Various medications can be prescribed to lower blood sugar levels in individuals at high risk for developing type 2 diabetes, but it’s often unclear which patients will benefit most from which drugs.
In a study published in Diabetologia, investigators at Massachusetts General Hospital (MGH), founding member of Mass General Brigham (MGB), identified genetic variants associated with response to two such drugs: metformin and glipizide. The findings may help personalize care to prevent and treat type 2 diabetes.
Current available treatments for type 2 diabetes do not consider an individual’s underlying genetics or disease pathophysiology, making it a burden to develop tailored interventions.
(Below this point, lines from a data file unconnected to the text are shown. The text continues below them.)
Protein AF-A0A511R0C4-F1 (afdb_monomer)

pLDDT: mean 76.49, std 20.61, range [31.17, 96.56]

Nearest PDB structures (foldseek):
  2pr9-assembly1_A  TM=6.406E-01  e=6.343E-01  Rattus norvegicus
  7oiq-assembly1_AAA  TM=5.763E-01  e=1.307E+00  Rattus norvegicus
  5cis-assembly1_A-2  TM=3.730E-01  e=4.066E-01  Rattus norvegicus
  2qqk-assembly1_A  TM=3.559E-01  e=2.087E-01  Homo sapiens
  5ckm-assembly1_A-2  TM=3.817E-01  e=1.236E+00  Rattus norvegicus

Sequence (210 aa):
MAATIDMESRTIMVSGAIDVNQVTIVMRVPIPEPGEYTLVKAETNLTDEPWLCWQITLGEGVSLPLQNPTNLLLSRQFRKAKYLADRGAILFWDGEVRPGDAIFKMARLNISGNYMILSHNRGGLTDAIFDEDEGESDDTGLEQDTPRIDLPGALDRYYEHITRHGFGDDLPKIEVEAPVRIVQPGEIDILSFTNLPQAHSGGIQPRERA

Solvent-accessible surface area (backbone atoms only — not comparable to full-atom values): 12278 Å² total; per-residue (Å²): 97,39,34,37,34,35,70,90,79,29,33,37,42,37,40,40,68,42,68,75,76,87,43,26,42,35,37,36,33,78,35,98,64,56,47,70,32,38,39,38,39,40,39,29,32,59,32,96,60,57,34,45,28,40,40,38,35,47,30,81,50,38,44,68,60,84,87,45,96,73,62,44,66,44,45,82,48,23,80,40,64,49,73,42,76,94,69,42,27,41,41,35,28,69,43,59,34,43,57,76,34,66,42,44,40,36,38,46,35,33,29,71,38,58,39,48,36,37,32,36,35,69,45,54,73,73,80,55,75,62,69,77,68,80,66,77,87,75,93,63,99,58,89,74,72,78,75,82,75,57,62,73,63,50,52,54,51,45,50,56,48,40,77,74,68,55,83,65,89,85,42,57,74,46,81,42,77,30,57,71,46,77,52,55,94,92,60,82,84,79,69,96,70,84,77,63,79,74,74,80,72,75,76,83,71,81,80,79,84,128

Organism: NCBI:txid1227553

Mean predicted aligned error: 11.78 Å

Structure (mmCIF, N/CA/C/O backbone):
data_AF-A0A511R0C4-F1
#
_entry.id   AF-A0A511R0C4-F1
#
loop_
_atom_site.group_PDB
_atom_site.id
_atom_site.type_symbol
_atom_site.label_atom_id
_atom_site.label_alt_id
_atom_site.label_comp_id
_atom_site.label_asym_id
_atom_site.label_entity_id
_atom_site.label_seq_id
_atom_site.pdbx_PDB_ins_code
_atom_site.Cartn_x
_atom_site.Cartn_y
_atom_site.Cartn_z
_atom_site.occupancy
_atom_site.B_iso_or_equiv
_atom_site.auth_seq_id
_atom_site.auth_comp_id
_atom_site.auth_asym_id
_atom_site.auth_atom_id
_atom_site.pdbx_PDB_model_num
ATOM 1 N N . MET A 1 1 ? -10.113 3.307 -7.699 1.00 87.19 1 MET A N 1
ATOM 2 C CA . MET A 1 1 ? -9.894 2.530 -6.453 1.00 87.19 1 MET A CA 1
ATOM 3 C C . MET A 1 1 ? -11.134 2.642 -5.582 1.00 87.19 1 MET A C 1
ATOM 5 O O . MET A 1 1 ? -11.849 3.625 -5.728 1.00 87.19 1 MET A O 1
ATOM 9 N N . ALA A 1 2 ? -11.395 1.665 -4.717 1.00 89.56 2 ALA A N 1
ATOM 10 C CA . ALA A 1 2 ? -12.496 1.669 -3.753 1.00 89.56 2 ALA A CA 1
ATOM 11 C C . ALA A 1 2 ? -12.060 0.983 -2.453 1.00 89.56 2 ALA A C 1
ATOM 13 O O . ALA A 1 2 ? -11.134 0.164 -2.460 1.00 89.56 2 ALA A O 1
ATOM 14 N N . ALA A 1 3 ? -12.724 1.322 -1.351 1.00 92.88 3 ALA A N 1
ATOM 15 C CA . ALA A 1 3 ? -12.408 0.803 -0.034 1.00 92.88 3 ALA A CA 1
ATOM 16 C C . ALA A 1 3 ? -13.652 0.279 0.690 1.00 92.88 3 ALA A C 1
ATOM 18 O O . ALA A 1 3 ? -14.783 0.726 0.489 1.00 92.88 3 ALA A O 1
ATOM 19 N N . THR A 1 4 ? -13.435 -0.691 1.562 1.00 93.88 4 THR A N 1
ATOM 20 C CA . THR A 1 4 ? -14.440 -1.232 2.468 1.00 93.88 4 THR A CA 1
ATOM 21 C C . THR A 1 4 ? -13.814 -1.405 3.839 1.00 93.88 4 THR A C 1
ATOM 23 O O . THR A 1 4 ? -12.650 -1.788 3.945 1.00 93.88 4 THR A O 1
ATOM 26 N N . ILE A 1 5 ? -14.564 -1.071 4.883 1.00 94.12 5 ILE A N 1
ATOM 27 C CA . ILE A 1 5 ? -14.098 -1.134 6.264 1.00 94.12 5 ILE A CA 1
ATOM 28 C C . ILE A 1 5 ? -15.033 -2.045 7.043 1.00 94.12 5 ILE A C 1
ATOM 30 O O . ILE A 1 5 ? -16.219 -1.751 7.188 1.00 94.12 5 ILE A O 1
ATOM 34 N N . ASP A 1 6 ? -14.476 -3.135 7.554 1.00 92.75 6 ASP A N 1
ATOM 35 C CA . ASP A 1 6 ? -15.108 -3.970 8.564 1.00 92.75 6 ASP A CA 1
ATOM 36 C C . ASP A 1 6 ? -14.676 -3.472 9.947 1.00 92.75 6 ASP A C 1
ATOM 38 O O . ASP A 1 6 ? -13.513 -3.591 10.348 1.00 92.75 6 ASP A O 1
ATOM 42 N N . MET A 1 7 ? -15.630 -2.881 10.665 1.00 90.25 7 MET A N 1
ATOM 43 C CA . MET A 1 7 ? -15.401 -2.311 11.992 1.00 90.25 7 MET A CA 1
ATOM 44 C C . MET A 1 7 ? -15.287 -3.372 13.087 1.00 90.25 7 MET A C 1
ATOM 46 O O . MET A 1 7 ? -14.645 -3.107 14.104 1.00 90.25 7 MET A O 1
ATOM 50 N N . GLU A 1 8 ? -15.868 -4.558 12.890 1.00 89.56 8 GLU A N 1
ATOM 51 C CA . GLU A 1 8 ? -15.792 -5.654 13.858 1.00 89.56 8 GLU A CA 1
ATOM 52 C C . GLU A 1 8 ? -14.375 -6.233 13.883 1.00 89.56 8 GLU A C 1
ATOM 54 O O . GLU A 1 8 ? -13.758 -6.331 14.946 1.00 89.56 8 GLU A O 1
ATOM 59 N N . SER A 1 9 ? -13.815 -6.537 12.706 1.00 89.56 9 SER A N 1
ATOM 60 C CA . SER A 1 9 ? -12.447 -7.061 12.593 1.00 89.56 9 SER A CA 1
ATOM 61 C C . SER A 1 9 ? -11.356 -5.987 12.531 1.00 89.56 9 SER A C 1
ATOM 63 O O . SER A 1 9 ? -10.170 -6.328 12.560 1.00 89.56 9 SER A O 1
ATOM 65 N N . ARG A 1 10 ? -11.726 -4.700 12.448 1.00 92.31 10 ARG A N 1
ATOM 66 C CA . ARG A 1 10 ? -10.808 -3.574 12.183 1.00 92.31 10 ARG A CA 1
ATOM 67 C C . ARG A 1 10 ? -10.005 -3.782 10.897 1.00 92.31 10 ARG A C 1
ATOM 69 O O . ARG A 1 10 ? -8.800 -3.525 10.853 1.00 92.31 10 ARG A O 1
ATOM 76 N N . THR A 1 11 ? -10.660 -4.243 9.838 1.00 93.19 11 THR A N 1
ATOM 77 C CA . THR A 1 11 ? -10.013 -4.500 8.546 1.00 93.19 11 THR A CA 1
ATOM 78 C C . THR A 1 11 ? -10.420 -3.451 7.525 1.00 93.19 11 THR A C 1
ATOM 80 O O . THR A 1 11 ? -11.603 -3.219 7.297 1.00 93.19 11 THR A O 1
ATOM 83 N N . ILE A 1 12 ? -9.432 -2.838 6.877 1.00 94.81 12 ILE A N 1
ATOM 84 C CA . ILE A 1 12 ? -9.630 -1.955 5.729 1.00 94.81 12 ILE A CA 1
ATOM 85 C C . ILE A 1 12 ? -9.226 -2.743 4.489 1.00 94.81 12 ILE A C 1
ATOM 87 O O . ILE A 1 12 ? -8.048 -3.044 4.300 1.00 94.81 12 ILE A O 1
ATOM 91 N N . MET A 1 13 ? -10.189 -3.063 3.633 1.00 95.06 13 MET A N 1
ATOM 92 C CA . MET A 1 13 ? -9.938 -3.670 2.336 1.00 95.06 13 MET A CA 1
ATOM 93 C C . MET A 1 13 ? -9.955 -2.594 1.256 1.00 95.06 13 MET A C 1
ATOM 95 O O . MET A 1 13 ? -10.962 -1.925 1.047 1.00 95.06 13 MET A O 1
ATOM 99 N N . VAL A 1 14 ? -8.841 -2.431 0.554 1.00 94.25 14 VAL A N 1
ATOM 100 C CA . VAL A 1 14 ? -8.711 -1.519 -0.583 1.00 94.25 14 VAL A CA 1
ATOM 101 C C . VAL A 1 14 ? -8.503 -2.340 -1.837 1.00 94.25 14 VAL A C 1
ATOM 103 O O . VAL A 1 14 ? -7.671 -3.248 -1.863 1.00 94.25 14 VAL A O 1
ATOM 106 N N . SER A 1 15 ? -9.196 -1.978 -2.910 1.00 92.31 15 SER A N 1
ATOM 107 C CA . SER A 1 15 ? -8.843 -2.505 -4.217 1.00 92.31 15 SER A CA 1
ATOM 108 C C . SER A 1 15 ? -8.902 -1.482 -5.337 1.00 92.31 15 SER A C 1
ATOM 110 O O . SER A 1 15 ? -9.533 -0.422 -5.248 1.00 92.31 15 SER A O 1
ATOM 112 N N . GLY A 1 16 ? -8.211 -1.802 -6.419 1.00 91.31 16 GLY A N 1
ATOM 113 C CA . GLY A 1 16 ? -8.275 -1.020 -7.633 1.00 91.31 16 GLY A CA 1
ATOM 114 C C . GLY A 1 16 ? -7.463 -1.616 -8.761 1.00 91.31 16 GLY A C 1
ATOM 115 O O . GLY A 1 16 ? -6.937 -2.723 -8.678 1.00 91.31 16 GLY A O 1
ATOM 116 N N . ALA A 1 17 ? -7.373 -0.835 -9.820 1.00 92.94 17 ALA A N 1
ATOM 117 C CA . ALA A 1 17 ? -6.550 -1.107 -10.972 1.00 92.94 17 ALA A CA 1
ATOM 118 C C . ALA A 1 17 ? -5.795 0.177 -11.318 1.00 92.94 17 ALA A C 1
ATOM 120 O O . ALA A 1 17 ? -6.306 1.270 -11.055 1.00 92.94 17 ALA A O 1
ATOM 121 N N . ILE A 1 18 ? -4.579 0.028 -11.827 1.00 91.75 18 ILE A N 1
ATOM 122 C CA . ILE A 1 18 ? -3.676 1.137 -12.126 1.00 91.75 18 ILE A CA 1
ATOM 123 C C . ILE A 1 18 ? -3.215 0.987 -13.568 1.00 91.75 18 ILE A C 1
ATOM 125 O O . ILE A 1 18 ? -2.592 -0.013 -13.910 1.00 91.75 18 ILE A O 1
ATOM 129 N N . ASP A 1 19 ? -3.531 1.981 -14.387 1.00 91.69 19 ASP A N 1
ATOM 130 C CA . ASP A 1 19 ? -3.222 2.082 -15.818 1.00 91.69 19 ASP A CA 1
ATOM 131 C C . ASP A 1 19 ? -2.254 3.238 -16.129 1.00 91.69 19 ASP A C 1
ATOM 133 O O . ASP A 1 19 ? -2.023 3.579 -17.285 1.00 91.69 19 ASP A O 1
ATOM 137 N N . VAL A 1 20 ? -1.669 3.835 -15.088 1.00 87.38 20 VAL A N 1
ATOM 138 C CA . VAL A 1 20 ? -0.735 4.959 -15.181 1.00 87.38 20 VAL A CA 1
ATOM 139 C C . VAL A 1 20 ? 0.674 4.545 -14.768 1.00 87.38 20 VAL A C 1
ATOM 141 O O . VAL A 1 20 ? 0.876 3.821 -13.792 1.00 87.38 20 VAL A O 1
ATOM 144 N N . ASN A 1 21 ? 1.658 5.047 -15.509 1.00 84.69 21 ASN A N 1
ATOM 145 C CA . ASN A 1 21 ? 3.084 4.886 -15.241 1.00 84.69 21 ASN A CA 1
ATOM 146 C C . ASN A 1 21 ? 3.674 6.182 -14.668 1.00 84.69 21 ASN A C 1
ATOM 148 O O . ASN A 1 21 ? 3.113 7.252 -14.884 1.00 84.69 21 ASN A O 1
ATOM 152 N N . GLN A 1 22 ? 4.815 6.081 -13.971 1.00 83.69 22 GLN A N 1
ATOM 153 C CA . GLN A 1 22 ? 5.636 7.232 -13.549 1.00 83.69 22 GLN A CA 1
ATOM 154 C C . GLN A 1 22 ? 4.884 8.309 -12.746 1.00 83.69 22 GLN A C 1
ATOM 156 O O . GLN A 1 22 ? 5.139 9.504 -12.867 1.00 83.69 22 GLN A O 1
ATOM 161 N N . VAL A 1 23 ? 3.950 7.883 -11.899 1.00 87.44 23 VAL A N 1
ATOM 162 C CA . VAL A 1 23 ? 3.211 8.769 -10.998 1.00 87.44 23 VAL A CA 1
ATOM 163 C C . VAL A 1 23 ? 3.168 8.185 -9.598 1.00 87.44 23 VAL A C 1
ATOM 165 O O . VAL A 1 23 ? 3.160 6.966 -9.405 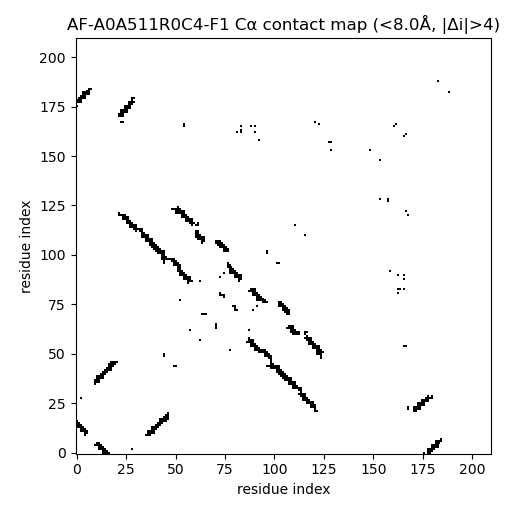1.00 87.44 23 VAL A O 1
ATOM 168 N N . THR A 1 24 ? 3.077 9.071 -8.617 1.00 90.69 24 THR A N 1
ATOM 169 C CA . THR A 1 24 ? 2.757 8.707 -7.243 1.00 90.69 24 THR A CA 1
ATOM 170 C C . THR A 1 24 ? 1.258 8.886 -7.028 1.00 90.69 24 THR A C 1
ATOM 172 O O . THR A 1 24 ? 0.725 9.994 -7.097 1.00 90.69 24 THR A O 1
ATOM 175 N N . ILE A 1 25 ? 0.556 7.791 -6.745 1.00 92.44 25 ILE A N 1
ATOM 176 C CA . ILE A 1 25 ? -0.876 7.822 -6.448 1.00 92.44 25 ILE A CA 1
ATOM 177 C C . ILE A 1 25 ? -1.040 8.066 -4.953 1.00 92.44 25 ILE A C 1
ATOM 179 O O . ILE A 1 25 ? -0.658 7.231 -4.133 1.00 92.44 25 ILE A O 1
ATOM 183 N N . VAL A 1 26 ? -1.619 9.207 -4.594 1.00 94.31 26 VAL A N 1
ATOM 184 C CA . VAL A 1 26 ? -1.947 9.580 -3.218 1.00 94.31 26 VAL A CA 1
ATOM 185 C C . VAL A 1 26 ? -3.397 9.205 -2.953 1.00 94.31 26 VAL A C 1
ATOM 187 O O . VAL A 1 26 ? -4.327 9.869 -3.401 1.00 94.31 26 VAL A O 1
ATOM 190 N N . MET A 1 27 ? -3.597 8.120 -2.219 1.00 94.88 27 MET A N 1
ATOM 191 C CA . MET A 1 27 ? -4.910 7.623 -1.850 1.00 94.88 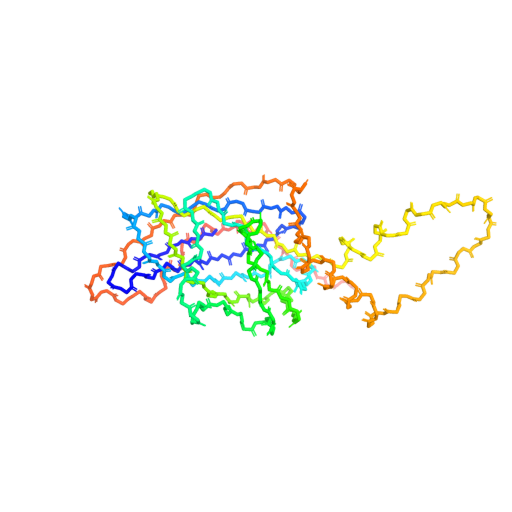27 MET A CA 1
ATOM 192 C C . MET A 1 27 ? -5.324 8.153 -0.478 1.00 94.88 27 MET A C 1
ATOM 194 O O . MET A 1 27 ? -4.573 8.048 0.495 1.00 94.88 27 MET A O 1
ATOM 198 N N . ARG A 1 28 ? -6.556 8.649 -0.391 1.00 96.19 28 ARG A N 1
ATOM 199 C CA . ARG A 1 28 ? -7.209 9.062 0.853 1.00 96.19 28 ARG A CA 1
ATOM 200 C C . ARG A 1 28 ? -8.418 8.167 1.098 1.00 96.19 28 ARG A C 1
ATOM 202 O O . ARG A 1 28 ? -9.277 8.037 0.229 1.00 96.19 28 ARG A O 1
ATOM 209 N N . VAL A 1 29 ? -8.483 7.550 2.273 1.00 96.00 29 VAL A N 1
ATOM 210 C CA . VAL A 1 29 ? -9.602 6.695 2.691 1.00 96.00 29 VAL A CA 1
ATOM 211 C C . VAL A 1 29 ? -10.200 7.284 3.966 1.00 96.00 29 VAL A C 1
ATOM 213 O O . VAL A 1 29 ? -9.492 7.321 4.973 1.00 96.00 29 VAL A O 1
ATOM 216 N N . PRO A 1 30 ? -11.456 7.762 3.955 1.00 95.56 30 PRO A N 1
ATOM 217 C CA . PRO A 1 30 ? -12.162 8.143 5.175 1.00 95.56 30 PRO A CA 1
ATOM 218 C C . PRO A 1 30 ? -12.204 6.991 6.185 1.00 95.56 30 PRO A C 1
ATOM 220 O O . PRO A 1 30 ? -12.572 5.870 5.837 1.00 95.56 30 PRO A O 1
ATOM 223 N N . ILE A 1 31 ? -11.845 7.270 7.436 1.00 95.50 31 ILE A N 1
ATOM 224 C CA . ILE A 1 31 ? -11.839 6.301 8.535 1.00 95.50 31 ILE A CA 1
ATOM 225 C C . ILE A 1 31 ? -12.898 6.714 9.565 1.00 95.50 31 ILE A C 1
ATOM 227 O O . ILE A 1 31 ? -12.876 7.865 10.002 1.00 95.50 31 ILE A O 1
ATOM 231 N N . PRO A 1 32 ? -13.813 5.809 9.970 1.00 93.38 32 PRO A N 1
ATOM 232 C CA . PRO A 1 32 ? -14.898 6.142 10.896 1.00 93.38 32 PRO A CA 1
ATOM 233 C C . PRO A 1 32 ? -14.409 6.588 12.274 1.00 93.38 32 PRO A C 1
ATOM 235 O O . PRO A 1 32 ? -14.987 7.490 12.873 1.00 93.38 32 PRO A O 1
ATOM 238 N N . GLU A 1 33 ? -13.340 5.962 12.766 1.00 94.56 33 GLU A N 1
ATOM 239 C CA . GLU A 1 33 ? -12.709 6.308 14.037 1.00 94.56 33 GLU A CA 1
ATOM 240 C C . GLU A 1 33 ? -11.216 5.928 14.050 1.00 94.56 33 GLU A C 1
ATOM 242 O O . GLU A 1 33 ? -10.846 4.892 13.483 1.00 94.56 33 GLU A O 1
ATOM 247 N N . PRO A 1 34 ? -10.354 6.726 14.706 1.00 96.56 34 PRO A N 1
ATOM 248 C CA . PRO A 1 34 ? -8.944 6.395 14.899 1.00 96.56 34 PRO A CA 1
ATOM 249 C C . PRO A 1 34 ? -8.732 5.038 15.581 1.00 96.56 34 PRO A C 1
ATOM 251 O O . PRO A 1 34 ? -9.550 4.592 16.386 1.00 96.56 34 PRO A O 1
ATOM 254 N N . GLY A 1 35 ? -7.598 4.399 15.308 1.00 94.62 35 GLY A N 1
ATOM 255 C CA . GLY A 1 35 ? -7.206 3.155 15.961 1.00 94.62 35 GLY A CA 1
ATOM 256 C C . GLY A 1 35 ? -6.269 2.293 15.127 1.00 94.62 35 GLY A C 1
ATOM 257 O O . GLY A 1 35 ? -5.738 2.709 14.096 1.00 94.62 35 GLY A O 1
ATOM 258 N N . GLU A 1 36 ? -6.082 1.058 15.588 1.00 94.31 36 GLU A N 1
ATOM 259 C CA . GLU A 1 36 ? -5.347 0.048 14.837 1.00 94.31 36 GLU A CA 1
ATOM 260 C C . GLU A 1 36 ? -6.253 -0.660 13.833 1.00 94.31 36 GLU A C 1
ATOM 262 O O . GLU A 1 36 ? -7.318 -1.159 14.197 1.00 94.31 36 GLU A O 1
ATOM 267 N N . TYR A 1 37 ? -5.780 -0.764 12.593 1.00 93.69 37 TYR A N 1
ATOM 268 C CA . TYR A 1 37 ? -6.450 -1.474 11.513 1.00 93.69 37 TYR A CA 1
ATOM 269 C C . TYR A 1 37 ? -5.491 -2.412 10.786 1.00 93.69 37 TYR A C 1
ATOM 271 O O . TYR A 1 37 ? -4.292 -2.153 10.659 1.00 93.69 37 TYR A O 1
ATOM 279 N N . THR A 1 38 ? -6.035 -3.501 10.256 1.00 93.12 38 THR A N 1
ATOM 280 C CA . THR A 1 38 ? -5.350 -4.337 9.273 1.00 93.12 38 THR A CA 1
ATOM 281 C C . THR A 1 38 ? -5.726 -3.843 7.883 1.00 93.12 38 THR A C 1
ATOM 283 O O . THR A 1 38 ? -6.878 -3.943 7.474 1.00 93.12 38 THR A O 1
ATOM 286 N N . LEU A 1 39 ? -4.762 -3.298 7.149 1.00 93.69 39 LEU A N 1
ATOM 287 C CA . LEU A 1 39 ? -4.908 -2.984 5.736 1.00 93.69 39 LEU A CA 1
ATOM 288 C C . LEU A 1 39 ? -4.712 -4.258 4.914 1.00 93.69 39 LEU A C 1
ATOM 290 O O . LEU A 1 39 ? -3.667 -4.903 5.000 1.00 93.69 39 LEU A O 1
ATOM 294 N N . VAL A 1 40 ? -5.685 -4.557 4.062 1.00 93.38 40 VAL A N 1
ATOM 295 C CA . VAL A 1 40 ? -5.601 -5.544 2.986 1.00 93.38 40 VAL A CA 1
ATOM 296 C C . VAL A 1 40 ? -5.779 -4.794 1.675 1.00 93.38 40 VAL A C 1
ATOM 298 O O . VAL A 1 40 ? -6.808 -4.165 1.452 1.00 93.38 40 VAL A O 1
ATOM 301 N N . LYS A 1 41 ? -4.777 -4.820 0.799 1.00 93.06 41 LYS A N 1
ATOM 302 C CA . LYS A 1 41 ? -4.791 -4.054 -0.450 1.00 93.06 41 LYS A CA 1
ATOM 303 C C . LYS A 1 41 ? -4.521 -4.954 -1.647 1.00 93.06 41 LYS A C 1
ATOM 305 O O . LYS A 1 41 ? -3.507 -5.651 -1.669 1.00 93.06 41 LYS A O 1
ATOM 310 N N . ALA A 1 42 ? -5.408 -4.911 -2.637 1.00 93.00 42 ALA A N 1
ATOM 311 C CA . ALA A 1 42 ? -5.285 -5.653 -3.888 1.00 93.00 42 ALA A CA 1
ATOM 312 C C . ALA A 1 42 ? -5.342 -4.710 -5.095 1.00 93.00 42 ALA A C 1
ATOM 314 O O . ALA A 1 42 ? -6.321 -3.992 -5.276 1.00 93.00 42 ALA A O 1
ATOM 315 N N . GLU A 1 43 ? -4.310 -4.690 -5.931 1.00 93.69 43 GLU A N 1
ATOM 316 C CA . GLU A 1 43 ? -4.241 -3.762 -7.066 1.00 93.69 43 GLU A CA 1
ATOM 317 C C . GLU A 1 43 ? -3.853 -4.485 -8.342 1.00 93.69 43 GLU A C 1
ATOM 319 O O . GLU A 1 43 ? -2.867 -5.212 -8.356 1.00 93.69 43 GLU A O 1
ATOM 324 N N . THR A 1 44 ? -4.622 -4.282 -9.407 1.00 95.12 44 THR A N 1
ATOM 325 C CA . THR A 1 44 ? -4.337 -4.882 -10.714 1.00 95.12 44 THR A CA 1
ATOM 326 C C . THR A 1 44 ? -3.430 -3.969 -11.520 1.00 95.12 44 THR A C 1
ATOM 328 O O . THR A 1 44 ? -3.706 -2.772 -11.640 1.00 95.12 44 THR A O 1
ATOM 331 N N . ASN A 1 45 ? -2.372 -4.538 -12.082 1.00 94.19 45 ASN A N 1
ATOM 332 C CA . ASN A 1 45 ? -1.522 -3.860 -13.039 1.00 94.19 45 ASN A CA 1
ATOM 333 C C . ASN A 1 45 ? -2.212 -3.832 -14.407 1.00 94.19 45 ASN A C 1
ATOM 335 O O . ASN A 1 45 ? -2.353 -4.869 -15.045 1.00 94.19 45 ASN A O 1
ATOM 339 N N . LEU A 1 46 ? -2.666 -2.662 -14.849 1.00 94.69 46 LEU A N 1
ATOM 340 C CA . LEU A 1 46 ? -3.187 -2.435 -16.202 1.00 94.69 46 LEU A CA 1
ATOM 341 C C . LEU A 1 46 ? -2.223 -1.605 -17.056 1.00 94.69 46 LEU A C 1
ATOM 343 O O . LEU A 1 46 ? -2.601 -1.162 -18.139 1.00 94.69 46 LEU A O 1
ATOM 347 N N . THR A 1 47 ? -1.001 -1.377 -16.574 1.00 90.75 47 THR A N 1
ATOM 348 C CA . THR A 1 47 ? 0.038 -0.722 -17.358 1.00 90.75 47 THR A CA 1
ATOM 349 C C . THR A 1 47 ? 0.656 -1.708 -18.349 1.00 90.75 47 THR A C 1
ATOM 351 O O . THR A 1 47 ? 0.351 -2.901 -18.362 1.00 90.75 47 THR A O 1
ATOM 354 N N . ASP A 1 48 ? 1.518 -1.202 -19.216 1.00 89.06 48 ASP A N 1
ATOM 355 C CA . ASP A 1 48 ? 2.288 -1.954 -20.206 1.00 89.06 48 ASP A CA 1
ATOM 356 C C . ASP A 1 48 ? 3.625 -2.496 -19.669 1.00 89.06 48 ASP A C 1
ATOM 358 O O . ASP A 1 48 ? 4.318 -3.230 -20.373 1.00 89.06 48 ASP A O 1
ATOM 362 N N . GLU A 1 49 ? 3.969 -2.199 -18.412 1.00 87.44 49 GLU A N 1
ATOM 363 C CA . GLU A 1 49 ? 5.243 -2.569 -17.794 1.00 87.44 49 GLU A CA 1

The team of investigators, co-led by Josephine Li, MD, endocrinologist in the Diabetes Unit at MGH and an Instructor in Medicine at Harvard Medical School, studied whether a genome-wide approach could unravel new pharmacogenetic associations and develop insight to understand the relevance of known genetic risk factors for type 2 diabetes.
In the Study to Understand the Genetics of the Acute Response to Metformin and Glipizide in Humans (SUGAR-MGH), researchers collected genetic data on 1,000 individuals at risk of developing type 2 diabetes who received a short course of metformin and glipizide. The team also documented patients’ blood sugar and insulin levels after receiving these drugs.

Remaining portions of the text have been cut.